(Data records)
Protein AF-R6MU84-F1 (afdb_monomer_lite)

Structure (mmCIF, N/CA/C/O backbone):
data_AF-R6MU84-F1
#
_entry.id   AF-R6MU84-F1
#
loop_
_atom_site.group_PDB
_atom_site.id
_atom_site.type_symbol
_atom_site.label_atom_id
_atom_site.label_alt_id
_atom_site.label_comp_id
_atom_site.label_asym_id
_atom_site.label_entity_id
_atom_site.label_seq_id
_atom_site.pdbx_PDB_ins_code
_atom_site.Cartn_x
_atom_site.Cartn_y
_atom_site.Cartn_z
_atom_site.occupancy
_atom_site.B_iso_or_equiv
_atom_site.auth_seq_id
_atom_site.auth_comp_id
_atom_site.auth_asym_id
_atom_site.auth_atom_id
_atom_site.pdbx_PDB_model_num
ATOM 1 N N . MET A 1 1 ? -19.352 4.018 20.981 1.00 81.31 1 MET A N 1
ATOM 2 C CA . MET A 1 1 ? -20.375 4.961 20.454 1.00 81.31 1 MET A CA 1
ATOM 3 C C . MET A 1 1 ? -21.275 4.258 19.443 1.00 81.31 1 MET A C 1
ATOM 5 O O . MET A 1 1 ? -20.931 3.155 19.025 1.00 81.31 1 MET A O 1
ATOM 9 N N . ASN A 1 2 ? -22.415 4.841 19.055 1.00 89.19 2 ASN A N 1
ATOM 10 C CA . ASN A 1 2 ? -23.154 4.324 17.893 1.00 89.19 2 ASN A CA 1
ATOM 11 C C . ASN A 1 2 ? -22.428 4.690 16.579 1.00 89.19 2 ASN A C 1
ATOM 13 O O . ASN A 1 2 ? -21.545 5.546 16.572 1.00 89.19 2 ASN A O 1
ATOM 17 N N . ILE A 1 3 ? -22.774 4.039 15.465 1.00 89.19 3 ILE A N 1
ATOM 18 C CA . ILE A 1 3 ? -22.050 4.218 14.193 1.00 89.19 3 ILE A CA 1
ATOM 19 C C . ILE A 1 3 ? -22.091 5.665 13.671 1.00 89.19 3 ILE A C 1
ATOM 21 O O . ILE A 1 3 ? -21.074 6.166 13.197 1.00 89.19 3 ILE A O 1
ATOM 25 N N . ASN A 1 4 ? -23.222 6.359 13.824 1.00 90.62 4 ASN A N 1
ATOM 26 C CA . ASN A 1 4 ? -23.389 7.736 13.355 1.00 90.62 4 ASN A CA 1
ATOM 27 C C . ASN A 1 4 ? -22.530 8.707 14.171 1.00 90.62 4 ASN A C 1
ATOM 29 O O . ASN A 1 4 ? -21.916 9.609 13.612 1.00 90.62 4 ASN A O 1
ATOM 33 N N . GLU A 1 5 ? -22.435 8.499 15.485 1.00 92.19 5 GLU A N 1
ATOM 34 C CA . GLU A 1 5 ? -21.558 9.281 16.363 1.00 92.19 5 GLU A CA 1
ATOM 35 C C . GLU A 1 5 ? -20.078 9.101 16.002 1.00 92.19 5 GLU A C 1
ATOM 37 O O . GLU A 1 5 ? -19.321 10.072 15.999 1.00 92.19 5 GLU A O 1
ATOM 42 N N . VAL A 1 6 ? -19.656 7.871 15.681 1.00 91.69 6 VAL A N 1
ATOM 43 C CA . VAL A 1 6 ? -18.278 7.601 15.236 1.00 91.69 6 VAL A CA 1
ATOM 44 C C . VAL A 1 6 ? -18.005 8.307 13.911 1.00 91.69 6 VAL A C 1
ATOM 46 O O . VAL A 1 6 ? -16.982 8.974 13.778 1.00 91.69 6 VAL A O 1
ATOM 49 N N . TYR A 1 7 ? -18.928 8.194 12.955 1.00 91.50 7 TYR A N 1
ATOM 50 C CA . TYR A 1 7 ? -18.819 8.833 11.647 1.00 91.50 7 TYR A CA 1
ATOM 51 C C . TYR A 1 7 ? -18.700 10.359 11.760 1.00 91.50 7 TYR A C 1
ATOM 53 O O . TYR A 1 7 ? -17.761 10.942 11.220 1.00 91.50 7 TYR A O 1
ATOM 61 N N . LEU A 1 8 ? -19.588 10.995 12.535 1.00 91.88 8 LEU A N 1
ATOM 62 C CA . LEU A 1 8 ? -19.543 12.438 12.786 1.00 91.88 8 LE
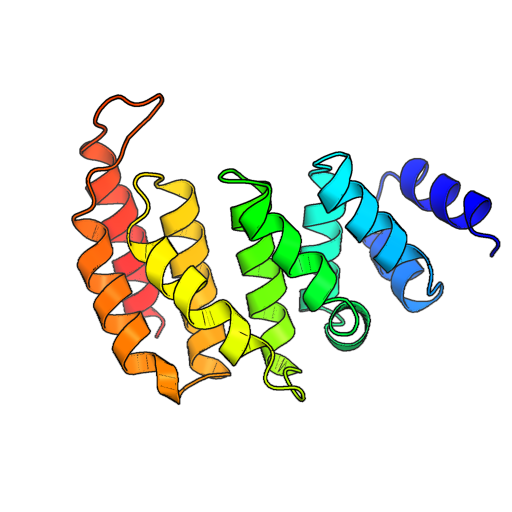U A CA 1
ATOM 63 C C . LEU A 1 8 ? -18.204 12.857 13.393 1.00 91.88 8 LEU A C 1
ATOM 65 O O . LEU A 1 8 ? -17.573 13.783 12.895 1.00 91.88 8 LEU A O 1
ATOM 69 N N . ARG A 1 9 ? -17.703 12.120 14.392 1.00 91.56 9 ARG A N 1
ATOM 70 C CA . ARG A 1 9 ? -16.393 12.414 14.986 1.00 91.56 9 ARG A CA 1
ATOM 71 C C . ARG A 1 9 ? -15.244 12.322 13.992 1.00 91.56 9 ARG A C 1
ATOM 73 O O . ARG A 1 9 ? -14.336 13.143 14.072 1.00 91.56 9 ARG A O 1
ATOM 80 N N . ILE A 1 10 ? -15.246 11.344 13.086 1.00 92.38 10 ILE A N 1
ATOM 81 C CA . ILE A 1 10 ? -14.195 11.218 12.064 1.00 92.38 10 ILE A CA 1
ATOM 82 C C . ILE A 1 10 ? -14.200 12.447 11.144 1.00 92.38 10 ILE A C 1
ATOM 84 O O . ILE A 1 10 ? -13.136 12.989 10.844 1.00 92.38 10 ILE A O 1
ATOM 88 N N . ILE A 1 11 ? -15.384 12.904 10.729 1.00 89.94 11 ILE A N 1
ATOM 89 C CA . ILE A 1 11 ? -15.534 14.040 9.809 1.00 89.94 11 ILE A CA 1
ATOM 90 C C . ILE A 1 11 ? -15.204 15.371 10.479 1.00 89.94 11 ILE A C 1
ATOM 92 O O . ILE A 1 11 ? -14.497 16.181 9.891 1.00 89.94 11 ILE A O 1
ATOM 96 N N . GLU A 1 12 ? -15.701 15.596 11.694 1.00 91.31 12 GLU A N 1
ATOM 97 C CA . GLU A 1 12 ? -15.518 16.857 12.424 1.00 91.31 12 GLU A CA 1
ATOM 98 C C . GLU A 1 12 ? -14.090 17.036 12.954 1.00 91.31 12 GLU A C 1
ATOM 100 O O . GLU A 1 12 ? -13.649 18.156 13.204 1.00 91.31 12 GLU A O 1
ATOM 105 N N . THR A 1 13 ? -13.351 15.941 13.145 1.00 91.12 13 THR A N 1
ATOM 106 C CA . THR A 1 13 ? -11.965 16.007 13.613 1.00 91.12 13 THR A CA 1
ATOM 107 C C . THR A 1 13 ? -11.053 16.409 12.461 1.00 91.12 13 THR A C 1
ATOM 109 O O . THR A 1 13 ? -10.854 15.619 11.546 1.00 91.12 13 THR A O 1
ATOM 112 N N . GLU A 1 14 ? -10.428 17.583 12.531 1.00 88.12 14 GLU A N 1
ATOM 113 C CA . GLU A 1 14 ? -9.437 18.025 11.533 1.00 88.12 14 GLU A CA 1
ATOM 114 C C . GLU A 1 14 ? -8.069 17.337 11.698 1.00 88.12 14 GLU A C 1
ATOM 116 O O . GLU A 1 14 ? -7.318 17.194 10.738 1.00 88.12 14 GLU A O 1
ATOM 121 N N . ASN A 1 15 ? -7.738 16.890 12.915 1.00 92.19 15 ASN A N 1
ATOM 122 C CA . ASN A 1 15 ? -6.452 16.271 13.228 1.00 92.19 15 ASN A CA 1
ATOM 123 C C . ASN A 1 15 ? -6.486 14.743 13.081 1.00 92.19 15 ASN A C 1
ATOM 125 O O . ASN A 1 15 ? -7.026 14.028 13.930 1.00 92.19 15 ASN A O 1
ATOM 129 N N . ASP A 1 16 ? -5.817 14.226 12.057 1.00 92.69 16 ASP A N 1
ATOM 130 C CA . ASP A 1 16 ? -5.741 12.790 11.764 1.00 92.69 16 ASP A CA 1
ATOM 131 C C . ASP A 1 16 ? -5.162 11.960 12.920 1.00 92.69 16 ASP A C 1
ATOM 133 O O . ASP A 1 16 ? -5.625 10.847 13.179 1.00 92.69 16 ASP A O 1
--
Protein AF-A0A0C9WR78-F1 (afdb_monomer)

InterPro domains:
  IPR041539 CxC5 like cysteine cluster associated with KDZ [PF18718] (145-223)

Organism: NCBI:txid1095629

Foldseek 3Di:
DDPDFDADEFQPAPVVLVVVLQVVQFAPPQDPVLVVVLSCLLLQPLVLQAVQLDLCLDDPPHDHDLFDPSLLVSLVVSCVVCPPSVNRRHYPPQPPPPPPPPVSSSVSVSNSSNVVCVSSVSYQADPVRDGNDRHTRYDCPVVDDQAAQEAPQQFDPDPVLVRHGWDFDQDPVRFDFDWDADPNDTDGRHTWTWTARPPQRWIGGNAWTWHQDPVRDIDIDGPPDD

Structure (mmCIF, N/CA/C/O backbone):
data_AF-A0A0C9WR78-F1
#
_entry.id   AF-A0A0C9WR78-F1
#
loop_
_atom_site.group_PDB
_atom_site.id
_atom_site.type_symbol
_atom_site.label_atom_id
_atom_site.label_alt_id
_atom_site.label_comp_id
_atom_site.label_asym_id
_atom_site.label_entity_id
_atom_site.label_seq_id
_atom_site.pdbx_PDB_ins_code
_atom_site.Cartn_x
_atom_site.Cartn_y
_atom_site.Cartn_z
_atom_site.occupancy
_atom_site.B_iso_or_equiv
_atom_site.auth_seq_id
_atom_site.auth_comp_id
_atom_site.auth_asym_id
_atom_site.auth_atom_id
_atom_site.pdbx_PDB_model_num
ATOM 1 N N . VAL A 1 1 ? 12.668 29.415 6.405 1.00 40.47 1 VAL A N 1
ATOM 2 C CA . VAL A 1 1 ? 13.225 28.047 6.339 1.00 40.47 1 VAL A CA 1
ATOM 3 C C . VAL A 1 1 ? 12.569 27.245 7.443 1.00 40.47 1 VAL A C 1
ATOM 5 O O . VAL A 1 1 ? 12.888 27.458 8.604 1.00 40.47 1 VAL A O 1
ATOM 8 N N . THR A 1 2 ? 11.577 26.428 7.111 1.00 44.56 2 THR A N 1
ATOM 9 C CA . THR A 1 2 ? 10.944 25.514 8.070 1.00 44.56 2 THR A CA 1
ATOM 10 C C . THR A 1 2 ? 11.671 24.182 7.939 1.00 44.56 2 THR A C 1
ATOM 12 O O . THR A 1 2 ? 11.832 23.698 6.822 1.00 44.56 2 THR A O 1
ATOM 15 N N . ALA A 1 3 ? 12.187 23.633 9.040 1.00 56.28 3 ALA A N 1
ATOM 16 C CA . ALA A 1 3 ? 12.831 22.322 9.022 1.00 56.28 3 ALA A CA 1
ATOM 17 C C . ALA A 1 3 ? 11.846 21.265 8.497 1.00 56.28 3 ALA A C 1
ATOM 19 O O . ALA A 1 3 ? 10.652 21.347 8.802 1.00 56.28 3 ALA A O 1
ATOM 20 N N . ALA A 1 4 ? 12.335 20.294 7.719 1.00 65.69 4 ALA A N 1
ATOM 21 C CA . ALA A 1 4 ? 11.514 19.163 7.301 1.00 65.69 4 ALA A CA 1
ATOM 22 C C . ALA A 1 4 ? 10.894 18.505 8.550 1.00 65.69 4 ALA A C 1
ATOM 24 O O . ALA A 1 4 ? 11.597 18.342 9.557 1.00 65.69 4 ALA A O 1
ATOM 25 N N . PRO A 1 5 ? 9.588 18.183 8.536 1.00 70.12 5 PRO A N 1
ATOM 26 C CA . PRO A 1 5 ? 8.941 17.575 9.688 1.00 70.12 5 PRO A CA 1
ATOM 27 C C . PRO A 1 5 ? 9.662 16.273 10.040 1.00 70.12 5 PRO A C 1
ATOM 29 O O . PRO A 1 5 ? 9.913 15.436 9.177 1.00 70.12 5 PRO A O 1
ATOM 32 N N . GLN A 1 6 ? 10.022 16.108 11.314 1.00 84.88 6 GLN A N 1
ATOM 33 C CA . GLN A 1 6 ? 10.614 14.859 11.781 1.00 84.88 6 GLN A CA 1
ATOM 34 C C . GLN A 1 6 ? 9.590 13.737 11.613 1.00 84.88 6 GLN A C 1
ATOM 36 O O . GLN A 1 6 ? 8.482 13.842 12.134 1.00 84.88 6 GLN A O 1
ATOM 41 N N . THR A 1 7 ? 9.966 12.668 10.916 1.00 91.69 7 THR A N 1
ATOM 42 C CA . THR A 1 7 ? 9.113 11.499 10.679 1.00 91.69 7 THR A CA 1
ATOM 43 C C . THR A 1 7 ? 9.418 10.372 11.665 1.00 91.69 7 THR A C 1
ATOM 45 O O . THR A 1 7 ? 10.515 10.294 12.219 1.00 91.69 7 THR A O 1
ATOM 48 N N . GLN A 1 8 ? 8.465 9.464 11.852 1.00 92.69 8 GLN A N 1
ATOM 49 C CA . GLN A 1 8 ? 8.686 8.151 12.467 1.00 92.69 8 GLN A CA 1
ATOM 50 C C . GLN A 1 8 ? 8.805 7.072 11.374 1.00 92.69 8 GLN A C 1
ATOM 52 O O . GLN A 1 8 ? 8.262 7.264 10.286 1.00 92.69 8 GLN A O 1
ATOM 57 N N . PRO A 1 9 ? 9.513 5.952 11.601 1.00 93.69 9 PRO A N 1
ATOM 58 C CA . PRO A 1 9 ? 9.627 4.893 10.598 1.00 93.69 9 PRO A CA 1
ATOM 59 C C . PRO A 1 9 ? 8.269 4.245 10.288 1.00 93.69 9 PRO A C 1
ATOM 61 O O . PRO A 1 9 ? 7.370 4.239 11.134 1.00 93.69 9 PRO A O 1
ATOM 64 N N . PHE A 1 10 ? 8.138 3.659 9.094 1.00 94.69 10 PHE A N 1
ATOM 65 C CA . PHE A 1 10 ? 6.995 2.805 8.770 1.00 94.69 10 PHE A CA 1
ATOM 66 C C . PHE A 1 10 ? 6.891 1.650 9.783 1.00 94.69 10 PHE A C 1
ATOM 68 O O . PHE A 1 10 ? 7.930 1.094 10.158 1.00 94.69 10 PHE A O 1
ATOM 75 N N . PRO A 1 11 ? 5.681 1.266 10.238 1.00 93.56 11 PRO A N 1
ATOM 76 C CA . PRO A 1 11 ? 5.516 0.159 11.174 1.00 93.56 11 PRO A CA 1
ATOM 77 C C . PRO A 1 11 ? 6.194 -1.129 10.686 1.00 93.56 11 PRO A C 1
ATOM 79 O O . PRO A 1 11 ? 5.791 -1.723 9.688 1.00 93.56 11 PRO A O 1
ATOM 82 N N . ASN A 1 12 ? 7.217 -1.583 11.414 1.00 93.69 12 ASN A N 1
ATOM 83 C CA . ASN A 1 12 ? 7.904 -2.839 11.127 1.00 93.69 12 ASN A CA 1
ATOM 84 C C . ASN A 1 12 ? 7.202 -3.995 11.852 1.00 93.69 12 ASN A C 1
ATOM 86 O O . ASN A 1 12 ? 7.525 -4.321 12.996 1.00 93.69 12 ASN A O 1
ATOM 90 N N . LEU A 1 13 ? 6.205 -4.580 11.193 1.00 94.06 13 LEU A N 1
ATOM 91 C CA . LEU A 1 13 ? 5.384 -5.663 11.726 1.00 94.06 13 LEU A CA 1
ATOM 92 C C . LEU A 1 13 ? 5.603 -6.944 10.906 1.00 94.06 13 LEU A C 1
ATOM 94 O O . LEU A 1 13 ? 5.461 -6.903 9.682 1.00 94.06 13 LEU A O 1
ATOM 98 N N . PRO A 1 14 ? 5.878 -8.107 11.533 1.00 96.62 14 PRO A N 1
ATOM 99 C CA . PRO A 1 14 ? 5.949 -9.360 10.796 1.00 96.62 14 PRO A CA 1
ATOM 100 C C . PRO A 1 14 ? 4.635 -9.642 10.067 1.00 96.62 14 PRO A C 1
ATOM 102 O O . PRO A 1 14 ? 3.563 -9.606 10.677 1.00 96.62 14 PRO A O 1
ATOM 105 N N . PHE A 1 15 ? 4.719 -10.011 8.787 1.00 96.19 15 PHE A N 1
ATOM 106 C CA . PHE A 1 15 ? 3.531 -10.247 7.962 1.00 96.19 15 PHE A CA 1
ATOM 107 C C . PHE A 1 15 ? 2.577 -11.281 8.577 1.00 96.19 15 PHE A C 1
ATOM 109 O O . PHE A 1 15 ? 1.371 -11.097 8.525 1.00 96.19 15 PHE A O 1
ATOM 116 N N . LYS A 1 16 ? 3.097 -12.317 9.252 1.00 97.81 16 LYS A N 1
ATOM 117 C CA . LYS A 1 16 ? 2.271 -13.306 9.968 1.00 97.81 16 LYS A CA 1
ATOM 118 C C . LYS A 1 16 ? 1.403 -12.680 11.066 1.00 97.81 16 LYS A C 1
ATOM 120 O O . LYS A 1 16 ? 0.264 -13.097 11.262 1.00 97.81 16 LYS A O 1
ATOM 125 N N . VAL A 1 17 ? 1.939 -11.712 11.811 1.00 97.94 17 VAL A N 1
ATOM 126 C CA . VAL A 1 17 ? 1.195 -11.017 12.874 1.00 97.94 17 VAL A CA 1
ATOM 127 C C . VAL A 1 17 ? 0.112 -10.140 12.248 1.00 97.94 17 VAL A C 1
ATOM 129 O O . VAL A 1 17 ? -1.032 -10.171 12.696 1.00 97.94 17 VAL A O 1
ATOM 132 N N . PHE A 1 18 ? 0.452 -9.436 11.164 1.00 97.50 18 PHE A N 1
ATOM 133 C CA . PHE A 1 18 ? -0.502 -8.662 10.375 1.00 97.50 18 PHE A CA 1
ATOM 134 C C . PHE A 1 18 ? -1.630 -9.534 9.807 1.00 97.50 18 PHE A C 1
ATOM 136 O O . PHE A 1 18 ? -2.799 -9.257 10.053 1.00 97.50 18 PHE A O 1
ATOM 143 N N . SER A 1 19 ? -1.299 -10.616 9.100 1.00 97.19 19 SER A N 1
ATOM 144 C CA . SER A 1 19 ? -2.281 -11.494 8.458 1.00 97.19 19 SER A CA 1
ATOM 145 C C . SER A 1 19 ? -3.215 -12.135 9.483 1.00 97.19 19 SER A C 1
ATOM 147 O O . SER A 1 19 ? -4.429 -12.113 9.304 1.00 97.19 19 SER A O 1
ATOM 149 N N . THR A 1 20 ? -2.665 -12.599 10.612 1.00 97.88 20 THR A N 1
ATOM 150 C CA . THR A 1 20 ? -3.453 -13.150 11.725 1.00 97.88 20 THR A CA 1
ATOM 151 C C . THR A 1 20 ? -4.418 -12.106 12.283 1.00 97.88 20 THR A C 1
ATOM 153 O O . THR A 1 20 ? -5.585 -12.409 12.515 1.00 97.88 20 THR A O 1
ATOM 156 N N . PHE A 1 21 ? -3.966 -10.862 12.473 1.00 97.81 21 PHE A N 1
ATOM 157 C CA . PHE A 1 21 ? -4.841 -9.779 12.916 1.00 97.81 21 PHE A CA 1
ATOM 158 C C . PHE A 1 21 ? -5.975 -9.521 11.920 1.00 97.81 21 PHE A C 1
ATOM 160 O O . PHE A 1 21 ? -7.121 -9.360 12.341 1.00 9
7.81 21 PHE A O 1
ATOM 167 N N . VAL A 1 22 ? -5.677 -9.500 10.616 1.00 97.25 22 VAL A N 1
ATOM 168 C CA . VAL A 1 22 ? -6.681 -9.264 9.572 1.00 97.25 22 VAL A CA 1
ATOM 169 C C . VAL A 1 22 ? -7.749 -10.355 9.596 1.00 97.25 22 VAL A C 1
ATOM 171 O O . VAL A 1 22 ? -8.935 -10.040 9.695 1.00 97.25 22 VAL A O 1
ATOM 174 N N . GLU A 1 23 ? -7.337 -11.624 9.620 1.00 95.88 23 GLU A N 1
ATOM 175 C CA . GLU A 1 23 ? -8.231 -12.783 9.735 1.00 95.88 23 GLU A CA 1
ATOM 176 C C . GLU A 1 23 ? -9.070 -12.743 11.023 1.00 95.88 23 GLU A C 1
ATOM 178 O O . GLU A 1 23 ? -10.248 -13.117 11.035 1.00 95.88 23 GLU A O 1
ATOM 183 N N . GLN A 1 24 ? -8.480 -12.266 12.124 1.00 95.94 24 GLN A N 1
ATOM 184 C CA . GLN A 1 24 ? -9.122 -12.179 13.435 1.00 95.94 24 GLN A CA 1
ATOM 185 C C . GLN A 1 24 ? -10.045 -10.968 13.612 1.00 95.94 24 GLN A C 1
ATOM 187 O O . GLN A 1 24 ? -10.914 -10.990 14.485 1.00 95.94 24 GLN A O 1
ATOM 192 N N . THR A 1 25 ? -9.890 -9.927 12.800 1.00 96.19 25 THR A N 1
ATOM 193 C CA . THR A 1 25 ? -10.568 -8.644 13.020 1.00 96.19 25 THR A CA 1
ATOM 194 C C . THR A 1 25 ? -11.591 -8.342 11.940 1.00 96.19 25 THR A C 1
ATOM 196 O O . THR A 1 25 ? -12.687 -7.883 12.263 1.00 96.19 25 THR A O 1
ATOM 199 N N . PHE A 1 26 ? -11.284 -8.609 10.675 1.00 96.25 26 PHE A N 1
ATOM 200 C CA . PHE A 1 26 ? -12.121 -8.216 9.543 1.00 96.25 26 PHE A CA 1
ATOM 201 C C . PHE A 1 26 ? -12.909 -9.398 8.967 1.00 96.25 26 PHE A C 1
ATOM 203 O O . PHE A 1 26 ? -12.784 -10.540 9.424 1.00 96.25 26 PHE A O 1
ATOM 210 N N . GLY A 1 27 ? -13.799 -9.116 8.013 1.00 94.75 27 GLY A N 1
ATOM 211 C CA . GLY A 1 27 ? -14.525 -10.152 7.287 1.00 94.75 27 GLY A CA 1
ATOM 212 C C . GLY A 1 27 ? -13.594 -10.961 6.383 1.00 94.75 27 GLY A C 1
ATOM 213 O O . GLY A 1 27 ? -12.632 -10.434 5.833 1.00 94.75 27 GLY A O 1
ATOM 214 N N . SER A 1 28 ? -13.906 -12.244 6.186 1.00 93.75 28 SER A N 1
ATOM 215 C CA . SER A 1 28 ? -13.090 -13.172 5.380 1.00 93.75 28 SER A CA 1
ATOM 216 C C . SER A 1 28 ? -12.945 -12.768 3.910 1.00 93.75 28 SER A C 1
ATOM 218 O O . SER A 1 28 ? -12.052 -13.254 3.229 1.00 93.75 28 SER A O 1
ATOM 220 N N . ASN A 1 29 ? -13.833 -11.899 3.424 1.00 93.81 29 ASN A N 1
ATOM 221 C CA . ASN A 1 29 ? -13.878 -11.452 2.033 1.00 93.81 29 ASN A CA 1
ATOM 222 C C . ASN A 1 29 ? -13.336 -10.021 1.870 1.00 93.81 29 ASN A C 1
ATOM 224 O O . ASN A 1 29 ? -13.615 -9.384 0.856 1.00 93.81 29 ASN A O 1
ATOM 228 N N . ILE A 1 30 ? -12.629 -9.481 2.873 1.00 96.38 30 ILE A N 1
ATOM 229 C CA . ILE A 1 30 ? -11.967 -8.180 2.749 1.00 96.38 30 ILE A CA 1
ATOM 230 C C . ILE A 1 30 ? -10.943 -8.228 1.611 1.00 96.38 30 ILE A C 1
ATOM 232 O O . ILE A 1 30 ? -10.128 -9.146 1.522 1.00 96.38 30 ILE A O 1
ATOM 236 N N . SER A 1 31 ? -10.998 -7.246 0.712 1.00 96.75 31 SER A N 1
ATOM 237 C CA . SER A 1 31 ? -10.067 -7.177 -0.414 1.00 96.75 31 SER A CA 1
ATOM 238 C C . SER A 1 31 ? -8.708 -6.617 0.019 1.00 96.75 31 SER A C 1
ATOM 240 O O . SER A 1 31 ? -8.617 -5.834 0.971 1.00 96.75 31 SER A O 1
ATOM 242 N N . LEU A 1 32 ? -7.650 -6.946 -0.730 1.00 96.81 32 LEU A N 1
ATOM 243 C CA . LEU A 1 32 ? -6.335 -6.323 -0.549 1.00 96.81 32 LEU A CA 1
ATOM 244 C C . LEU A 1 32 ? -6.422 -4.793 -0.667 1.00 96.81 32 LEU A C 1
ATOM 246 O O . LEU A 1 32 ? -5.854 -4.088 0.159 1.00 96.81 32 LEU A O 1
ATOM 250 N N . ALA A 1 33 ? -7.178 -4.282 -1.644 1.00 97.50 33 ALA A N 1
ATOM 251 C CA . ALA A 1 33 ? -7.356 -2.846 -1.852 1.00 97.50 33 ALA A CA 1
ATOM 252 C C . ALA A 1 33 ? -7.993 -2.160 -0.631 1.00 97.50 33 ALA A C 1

TASK PROMPT ::
Would you print, exactly as written, every line above from the one holding "ATOM 156 N N" through the one holding "ATOM 167 N N", with both included and no other lines?

RESULT OF THIS EXERCISE ::
ATOM 156 N N . PHE A 1 21 ? -3.966 -10.862 12.473 1.00 97.81 21 PHE A N 1
ATOM 157 C CA . PHE A 1 21 ? -4.841 -9.779 12.916 1.00 97.81 21 PHE A CA 1
ATOM 158 C C . PHE A 1 21 ? -5.975 -9.521 11.920 1.00 97.81 21 PHE A C 1
ATOM 160 O O . PHE A 1 21 ? -7.121 -9.360 12.341 1.00 9
7.81 21 PHE A O 1
ATOM 167 N N . VAL A 1 22 ? -5.677 -9.500 10.616 1.00 97.25 22 VAL A N 1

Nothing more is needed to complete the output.